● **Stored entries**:
- Opening Delimiter -

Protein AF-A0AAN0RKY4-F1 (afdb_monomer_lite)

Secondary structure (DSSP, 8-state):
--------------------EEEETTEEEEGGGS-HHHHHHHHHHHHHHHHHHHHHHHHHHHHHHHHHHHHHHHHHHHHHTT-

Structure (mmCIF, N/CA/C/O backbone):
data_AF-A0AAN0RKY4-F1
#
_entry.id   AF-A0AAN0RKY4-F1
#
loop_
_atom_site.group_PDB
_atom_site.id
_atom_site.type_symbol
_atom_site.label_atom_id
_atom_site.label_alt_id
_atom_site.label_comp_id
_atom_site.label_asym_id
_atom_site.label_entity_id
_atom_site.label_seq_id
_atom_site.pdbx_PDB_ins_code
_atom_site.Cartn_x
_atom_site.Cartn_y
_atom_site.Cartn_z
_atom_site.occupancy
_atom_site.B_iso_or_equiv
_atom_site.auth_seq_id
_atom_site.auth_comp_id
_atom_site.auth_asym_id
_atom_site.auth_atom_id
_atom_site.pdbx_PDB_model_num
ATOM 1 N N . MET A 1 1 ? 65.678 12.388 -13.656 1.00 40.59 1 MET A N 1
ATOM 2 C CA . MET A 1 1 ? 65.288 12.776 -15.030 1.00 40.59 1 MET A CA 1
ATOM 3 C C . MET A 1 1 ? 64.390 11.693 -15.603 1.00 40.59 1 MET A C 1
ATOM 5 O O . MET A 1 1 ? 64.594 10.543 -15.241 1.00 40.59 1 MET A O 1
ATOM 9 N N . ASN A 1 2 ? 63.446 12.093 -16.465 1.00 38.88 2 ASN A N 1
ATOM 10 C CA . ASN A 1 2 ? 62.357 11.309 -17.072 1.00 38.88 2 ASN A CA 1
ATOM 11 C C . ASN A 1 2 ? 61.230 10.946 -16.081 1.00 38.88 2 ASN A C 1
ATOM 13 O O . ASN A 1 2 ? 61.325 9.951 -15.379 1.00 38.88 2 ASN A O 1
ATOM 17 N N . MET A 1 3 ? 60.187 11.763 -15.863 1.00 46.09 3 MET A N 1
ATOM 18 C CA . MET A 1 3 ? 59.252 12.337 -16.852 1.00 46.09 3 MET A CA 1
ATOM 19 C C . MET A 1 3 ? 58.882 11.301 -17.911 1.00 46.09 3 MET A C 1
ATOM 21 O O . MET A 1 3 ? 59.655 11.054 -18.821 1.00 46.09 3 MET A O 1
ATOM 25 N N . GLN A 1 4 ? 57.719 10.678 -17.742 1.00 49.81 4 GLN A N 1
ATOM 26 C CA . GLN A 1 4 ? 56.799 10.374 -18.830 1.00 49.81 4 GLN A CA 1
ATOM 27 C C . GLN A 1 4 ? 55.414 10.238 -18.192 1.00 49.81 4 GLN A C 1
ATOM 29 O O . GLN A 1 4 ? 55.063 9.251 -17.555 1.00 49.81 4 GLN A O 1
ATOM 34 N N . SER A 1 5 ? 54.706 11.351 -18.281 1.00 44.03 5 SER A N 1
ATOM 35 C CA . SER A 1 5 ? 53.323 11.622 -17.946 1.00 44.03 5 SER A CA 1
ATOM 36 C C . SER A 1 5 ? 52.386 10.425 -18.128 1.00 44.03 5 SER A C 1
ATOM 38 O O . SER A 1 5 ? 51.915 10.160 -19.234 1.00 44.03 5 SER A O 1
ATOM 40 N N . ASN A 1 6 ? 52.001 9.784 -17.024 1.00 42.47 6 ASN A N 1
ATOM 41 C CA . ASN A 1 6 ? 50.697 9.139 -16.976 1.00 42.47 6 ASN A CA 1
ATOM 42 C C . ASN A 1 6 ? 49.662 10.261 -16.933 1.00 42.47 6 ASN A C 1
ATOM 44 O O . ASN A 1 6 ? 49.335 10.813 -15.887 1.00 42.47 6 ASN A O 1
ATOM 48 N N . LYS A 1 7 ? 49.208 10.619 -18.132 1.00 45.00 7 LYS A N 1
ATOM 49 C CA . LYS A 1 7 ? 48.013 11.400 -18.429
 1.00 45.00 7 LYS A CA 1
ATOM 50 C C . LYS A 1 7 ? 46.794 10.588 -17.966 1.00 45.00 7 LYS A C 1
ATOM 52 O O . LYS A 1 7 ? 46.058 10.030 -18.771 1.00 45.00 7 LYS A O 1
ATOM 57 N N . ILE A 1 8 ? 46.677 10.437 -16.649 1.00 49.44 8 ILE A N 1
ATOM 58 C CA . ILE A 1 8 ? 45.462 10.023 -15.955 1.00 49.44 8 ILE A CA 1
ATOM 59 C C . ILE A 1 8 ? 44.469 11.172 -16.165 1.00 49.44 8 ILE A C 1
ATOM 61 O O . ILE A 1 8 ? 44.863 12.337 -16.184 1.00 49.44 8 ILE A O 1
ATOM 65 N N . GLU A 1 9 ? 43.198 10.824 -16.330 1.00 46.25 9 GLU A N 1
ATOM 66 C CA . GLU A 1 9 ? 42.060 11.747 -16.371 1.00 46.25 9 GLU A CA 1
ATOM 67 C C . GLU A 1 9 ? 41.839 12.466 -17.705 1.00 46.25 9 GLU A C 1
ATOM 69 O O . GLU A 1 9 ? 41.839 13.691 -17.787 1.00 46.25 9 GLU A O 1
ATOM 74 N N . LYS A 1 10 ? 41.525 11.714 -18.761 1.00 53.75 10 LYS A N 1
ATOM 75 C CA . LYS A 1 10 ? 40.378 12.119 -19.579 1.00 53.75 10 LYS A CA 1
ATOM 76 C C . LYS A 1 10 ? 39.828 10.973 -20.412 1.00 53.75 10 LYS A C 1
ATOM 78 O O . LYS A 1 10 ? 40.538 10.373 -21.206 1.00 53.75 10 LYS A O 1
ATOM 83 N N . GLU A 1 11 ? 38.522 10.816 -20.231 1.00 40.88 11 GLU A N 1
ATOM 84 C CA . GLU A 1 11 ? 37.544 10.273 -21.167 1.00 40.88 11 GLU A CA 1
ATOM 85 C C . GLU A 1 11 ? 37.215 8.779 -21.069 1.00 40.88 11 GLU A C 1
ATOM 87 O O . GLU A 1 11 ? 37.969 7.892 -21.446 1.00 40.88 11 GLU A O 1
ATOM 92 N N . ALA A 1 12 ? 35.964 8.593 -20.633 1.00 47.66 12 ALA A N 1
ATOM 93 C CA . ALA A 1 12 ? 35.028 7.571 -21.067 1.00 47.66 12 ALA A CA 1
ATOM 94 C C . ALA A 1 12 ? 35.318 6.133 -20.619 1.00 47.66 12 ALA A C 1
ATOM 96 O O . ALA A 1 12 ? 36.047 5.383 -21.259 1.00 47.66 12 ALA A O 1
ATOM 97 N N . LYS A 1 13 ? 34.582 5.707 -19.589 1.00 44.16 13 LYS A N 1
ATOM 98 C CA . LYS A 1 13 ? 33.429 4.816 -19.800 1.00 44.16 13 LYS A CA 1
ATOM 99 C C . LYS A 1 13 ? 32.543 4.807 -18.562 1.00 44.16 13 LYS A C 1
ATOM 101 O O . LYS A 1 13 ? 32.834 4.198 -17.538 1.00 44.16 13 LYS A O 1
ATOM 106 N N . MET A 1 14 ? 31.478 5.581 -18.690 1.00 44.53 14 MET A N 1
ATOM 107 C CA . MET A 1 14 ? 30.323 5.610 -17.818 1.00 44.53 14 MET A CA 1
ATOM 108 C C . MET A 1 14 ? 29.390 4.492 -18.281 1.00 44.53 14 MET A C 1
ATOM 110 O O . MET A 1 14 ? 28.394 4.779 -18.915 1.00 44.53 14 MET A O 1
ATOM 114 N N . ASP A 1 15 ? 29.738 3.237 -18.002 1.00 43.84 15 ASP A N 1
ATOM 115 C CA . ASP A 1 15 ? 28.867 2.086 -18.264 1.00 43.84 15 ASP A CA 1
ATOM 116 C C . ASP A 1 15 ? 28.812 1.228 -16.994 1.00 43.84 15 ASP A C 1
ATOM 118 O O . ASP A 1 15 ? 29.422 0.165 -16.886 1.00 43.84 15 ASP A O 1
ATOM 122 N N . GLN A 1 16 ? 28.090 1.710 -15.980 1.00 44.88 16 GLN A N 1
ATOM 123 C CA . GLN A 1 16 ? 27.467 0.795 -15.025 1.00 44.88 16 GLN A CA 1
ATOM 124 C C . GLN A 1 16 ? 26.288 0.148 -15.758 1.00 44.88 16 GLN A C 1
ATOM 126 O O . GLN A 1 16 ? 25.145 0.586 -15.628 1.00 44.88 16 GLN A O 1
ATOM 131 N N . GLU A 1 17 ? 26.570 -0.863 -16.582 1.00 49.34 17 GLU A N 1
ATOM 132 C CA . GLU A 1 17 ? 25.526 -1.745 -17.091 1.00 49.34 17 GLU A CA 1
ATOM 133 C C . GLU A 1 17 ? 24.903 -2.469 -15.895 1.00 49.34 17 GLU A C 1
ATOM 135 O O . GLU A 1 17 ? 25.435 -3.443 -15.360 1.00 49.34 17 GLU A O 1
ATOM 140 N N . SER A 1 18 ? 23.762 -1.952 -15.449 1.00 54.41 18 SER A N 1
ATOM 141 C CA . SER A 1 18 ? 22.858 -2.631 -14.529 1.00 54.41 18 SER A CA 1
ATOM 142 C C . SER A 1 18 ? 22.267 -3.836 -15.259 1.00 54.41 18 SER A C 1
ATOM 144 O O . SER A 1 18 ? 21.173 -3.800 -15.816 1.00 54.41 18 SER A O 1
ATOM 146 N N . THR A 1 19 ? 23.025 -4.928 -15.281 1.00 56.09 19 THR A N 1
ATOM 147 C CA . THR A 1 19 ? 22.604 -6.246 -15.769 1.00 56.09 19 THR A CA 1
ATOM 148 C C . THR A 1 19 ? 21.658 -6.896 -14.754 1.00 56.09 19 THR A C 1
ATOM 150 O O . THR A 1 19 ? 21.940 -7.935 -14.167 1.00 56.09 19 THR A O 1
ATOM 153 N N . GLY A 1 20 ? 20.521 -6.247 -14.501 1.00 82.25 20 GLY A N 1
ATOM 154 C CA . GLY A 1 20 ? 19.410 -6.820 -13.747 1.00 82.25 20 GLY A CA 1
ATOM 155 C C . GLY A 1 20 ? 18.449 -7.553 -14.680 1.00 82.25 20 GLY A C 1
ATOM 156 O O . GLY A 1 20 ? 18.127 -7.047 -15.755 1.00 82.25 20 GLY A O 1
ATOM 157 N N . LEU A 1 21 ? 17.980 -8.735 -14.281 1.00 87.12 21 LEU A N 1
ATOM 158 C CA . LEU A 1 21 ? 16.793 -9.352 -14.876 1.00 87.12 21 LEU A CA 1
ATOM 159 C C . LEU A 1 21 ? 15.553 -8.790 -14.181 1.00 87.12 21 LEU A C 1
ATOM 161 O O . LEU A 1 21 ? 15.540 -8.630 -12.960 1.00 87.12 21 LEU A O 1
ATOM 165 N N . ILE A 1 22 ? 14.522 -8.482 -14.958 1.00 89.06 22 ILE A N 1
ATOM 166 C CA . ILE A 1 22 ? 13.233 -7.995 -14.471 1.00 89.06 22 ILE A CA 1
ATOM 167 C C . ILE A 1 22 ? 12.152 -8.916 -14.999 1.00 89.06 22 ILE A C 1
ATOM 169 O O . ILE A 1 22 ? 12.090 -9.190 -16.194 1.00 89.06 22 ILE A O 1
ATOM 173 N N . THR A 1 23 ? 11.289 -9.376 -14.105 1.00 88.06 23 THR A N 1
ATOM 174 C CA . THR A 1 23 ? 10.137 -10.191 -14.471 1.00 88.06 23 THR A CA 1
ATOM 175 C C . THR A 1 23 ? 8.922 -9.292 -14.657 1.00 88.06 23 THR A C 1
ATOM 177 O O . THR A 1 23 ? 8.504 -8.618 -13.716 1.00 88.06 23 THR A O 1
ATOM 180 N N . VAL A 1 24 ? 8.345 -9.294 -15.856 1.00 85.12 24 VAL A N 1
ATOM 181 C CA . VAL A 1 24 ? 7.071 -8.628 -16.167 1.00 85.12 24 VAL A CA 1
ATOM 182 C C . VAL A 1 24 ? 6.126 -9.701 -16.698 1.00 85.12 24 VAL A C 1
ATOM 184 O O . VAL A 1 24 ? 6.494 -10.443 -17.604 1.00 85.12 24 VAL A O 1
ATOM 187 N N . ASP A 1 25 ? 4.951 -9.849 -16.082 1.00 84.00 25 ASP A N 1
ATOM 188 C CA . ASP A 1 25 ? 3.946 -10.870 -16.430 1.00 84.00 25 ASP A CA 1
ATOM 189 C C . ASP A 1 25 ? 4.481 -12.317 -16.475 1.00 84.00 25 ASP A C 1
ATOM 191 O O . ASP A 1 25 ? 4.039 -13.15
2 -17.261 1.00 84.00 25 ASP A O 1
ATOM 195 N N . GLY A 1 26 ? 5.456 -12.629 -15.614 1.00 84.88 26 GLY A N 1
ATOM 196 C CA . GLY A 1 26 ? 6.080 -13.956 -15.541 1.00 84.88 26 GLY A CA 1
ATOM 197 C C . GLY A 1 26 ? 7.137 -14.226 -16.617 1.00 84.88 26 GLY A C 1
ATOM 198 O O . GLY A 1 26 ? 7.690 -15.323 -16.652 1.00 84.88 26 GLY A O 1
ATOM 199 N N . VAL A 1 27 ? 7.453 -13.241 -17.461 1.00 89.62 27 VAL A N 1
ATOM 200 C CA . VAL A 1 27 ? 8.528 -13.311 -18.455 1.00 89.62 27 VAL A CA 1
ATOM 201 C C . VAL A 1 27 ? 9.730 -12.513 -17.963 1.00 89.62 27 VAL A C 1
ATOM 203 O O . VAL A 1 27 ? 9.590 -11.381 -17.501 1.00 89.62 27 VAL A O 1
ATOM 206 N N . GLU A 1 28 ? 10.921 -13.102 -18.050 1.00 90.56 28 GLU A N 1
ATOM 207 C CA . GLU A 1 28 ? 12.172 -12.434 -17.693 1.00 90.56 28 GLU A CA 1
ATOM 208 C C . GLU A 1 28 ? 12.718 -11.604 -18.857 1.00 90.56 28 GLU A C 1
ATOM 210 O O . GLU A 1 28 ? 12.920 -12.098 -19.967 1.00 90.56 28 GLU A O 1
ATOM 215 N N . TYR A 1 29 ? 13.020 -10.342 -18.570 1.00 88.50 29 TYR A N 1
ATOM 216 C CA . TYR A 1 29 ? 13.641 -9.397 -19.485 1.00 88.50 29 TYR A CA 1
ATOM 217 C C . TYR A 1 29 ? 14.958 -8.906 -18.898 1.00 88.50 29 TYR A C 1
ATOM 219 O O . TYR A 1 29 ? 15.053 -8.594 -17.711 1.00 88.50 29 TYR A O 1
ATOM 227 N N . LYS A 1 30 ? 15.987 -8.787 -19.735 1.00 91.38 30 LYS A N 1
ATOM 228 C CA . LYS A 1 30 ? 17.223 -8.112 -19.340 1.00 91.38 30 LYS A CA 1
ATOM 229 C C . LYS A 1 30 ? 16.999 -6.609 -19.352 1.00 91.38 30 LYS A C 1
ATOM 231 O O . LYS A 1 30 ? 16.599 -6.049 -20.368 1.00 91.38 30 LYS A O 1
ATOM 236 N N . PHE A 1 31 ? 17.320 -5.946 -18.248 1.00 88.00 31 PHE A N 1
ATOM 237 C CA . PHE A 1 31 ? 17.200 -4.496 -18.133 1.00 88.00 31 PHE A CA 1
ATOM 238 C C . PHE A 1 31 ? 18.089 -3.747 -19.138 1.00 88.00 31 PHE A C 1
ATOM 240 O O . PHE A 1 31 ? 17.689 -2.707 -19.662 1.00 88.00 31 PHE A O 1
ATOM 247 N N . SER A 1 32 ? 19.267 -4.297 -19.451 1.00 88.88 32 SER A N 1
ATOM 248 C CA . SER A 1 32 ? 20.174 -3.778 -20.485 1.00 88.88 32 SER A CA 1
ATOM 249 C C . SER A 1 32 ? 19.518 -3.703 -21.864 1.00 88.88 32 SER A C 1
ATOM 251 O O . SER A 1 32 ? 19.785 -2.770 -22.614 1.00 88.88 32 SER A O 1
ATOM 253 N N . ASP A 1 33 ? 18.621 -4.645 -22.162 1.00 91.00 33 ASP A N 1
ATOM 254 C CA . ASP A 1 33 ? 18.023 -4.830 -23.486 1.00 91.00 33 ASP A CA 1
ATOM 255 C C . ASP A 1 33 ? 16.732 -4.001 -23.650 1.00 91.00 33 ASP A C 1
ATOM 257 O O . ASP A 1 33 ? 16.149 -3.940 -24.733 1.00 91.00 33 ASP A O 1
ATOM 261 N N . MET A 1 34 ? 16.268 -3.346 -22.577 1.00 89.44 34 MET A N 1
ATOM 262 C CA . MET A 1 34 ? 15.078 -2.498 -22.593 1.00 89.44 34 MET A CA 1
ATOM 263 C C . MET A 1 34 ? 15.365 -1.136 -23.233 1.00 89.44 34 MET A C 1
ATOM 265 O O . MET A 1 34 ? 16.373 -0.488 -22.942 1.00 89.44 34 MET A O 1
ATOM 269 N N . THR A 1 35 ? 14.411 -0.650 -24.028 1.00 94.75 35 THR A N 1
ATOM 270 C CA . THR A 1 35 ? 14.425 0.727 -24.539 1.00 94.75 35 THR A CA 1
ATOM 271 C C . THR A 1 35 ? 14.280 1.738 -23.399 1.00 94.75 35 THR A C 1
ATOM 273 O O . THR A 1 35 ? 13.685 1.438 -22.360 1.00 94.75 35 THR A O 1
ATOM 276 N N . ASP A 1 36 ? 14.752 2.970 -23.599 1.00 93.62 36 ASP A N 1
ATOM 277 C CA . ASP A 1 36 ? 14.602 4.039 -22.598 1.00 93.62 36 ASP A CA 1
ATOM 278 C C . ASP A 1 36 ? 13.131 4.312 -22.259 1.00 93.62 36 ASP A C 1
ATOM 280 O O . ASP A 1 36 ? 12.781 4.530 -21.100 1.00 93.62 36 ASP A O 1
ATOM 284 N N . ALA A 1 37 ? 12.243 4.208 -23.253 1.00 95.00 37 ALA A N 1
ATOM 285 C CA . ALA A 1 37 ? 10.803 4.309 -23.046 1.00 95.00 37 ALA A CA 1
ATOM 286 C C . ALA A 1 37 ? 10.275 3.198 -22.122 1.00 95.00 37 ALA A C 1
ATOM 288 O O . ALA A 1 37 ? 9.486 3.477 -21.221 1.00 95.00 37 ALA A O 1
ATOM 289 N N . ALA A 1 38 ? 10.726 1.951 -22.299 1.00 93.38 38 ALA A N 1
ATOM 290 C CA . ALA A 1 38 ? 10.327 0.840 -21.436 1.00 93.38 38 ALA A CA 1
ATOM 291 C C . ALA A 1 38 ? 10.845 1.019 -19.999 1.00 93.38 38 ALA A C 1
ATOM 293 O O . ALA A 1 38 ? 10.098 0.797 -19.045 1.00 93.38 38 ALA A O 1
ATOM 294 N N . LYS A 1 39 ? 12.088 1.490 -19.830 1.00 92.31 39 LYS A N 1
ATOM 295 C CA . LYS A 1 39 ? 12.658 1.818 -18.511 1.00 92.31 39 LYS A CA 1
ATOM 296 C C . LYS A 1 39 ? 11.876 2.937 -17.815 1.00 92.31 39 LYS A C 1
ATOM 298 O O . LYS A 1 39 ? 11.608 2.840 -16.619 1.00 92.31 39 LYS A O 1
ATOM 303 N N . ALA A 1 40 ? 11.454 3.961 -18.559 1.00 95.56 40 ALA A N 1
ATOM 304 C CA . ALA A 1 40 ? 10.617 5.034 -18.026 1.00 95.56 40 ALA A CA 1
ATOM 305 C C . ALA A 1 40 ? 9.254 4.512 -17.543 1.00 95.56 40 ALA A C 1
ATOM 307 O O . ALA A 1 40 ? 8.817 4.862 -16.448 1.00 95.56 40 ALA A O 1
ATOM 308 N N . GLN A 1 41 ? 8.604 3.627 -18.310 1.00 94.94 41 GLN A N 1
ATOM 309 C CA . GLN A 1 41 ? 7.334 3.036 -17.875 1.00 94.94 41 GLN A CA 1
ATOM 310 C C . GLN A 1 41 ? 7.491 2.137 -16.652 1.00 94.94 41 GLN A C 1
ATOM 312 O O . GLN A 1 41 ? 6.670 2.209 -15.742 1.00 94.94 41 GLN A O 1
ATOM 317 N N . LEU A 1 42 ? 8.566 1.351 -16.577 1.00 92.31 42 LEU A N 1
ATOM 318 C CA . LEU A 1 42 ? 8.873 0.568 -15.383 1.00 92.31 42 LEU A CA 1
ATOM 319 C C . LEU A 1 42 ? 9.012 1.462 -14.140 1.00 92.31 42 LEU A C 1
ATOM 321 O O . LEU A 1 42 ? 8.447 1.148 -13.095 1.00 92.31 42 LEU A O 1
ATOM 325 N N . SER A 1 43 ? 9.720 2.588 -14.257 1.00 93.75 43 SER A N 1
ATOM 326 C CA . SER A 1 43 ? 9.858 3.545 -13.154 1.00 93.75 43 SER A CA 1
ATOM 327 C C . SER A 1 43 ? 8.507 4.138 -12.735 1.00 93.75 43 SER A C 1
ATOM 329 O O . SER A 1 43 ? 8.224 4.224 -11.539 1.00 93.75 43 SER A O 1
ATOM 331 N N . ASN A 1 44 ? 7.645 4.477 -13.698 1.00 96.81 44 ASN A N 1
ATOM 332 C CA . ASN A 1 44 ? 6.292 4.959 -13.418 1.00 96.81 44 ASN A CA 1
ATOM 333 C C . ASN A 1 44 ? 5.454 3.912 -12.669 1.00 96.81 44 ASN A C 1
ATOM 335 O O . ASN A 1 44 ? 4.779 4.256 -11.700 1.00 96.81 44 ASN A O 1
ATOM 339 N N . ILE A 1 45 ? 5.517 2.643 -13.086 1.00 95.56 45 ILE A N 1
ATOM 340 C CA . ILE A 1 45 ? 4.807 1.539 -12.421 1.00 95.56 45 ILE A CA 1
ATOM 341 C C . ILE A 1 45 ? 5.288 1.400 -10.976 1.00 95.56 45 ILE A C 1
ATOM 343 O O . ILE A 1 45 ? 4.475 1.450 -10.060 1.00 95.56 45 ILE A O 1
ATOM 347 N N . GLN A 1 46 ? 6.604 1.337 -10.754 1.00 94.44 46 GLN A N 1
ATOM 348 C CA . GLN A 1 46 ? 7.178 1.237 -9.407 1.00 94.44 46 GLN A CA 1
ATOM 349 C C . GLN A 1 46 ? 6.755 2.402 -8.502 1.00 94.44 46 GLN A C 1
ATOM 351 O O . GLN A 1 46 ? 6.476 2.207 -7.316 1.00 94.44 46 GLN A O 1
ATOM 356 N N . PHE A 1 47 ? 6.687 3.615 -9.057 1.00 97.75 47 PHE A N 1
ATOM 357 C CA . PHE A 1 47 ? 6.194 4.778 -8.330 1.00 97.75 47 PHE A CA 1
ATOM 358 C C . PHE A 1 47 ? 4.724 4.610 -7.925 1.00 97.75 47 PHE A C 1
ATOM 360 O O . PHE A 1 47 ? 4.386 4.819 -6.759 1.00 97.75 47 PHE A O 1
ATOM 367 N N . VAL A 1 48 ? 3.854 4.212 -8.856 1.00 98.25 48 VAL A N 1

- Closing Delimiter -

● **WHAT THE EXERCISE ASKS**:
Quote only the stretch of lines that starts the data above and ends with the line containing "ATOM 34 N N", both included.

● **SOLUTION TO THE EXERCISE**:
Protein AF-A0AAN0RKY4-F1 (afdb_monomer_lite)

Secondary structure (DSSP, 8-state):
--------------------EEEETTEEEEGGGS-HHHHHHHHHHHHHHHHHHHHHHHHHHHHHHHHHHHHHHHHHHHHHTT-

Structure (mmCIF, N/CA/C/O backbone):
data_AF-A0AAN0RKY4-F1
#
_entry.id   AF-A0AAN0RKY4-F1
#
loop_
_atom_site.group_PDB
_atom_site.id
_atom_site.type_symbol
_atom_site.label_atom_id
_atom_site.label_alt_id
_atom_site.label_comp_id
_atom_site.label_asym_id
_atom_site.label_entity_id
_atom_site.label_seq_id
_atom_site.pdbx_PDB_ins_code
_atom_site.Cartn_x
_atom_site.Cartn_y
_atom_site.Cartn_z
_atom_site.occupancy
_atom_site.B_iso_or_equiv
_atom_site.auth_seq_id
_atom_site.auth_comp_id
_atom_site.auth_asym_id
_atom_site.auth_atom_id
_atom_site.pdbx_PDB_model_num
ATOM 1 N N . MET A 1 1 ? 65.678 12.388 -13.656 1.00 40.59 1 MET A N 1
ATOM 2 C CA . MET A 1 1 ? 65.288 12.776 -15.030 1.00 40.59 1 MET A CA 1
ATOM 3 C C . MET A 1 1 ? 64.390 11.693 -15.603 1.00 40.59 1 MET A C 1
ATOM 5 O O . MET A 1 1 ? 64.594 10.543 -15.241 1.00 40.59 1 MET A O 1
ATOM 9 N N . ASN A 1 2 ? 63.446 12.093 -16.465 1.00 38.88 2 ASN A N 1
ATOM 10 C CA . ASN A 1 2 ? 62.357 11.309 -17.072 1.00 38.88 2 ASN A CA 1
ATOM 11 C C . ASN A 1 2 ? 61.230 10.946 -16.081 1.00 38.88 2 ASN A C 1
ATOM 13 O O . ASN A 1 2 ? 61.325 9.951 -15.379 1.00 38.88 2 ASN A O 1
ATOM 17 N N . MET A 1 3 ? 60.187 11.763 -15.863 1.00 46.09 3 MET A N 1
ATOM 18 C CA . MET A 1 3 ? 59.252 12.337 -16.852 1.00 46.09 3 MET A CA 1
ATOM 19 C C . MET A 1 3 ? 58.882 11.301 -17.911 1.00 46.09 3 MET A C 1
ATOM 21 O O . MET A 1 3 ? 59.655 11.054 -18.821 1.00 46.09 3 MET A O 1
ATOM 25 N N . GLN A 1 4 ? 57.719 10.678 -17.742 1.00 49.81 4 GLN A N 1
ATOM 26 C CA . GLN A 1 4 ? 56.799 10.374 -18.830 1.00 49.81 4 GLN A CA 1
ATOM 27 C C . GLN A 1 4 ? 55.414 10.238 -18.192 1.00 49.81 4 GLN A C 1
ATOM 29 O O . GLN A 1 4 ? 55.063 9.251 -17.555 1.00 49.81 4 GLN A O 1
ATOM 34 N N . SER A 1 5 ? 54.706 11.351 -18.281 1.00 44.03 5 SER A N 1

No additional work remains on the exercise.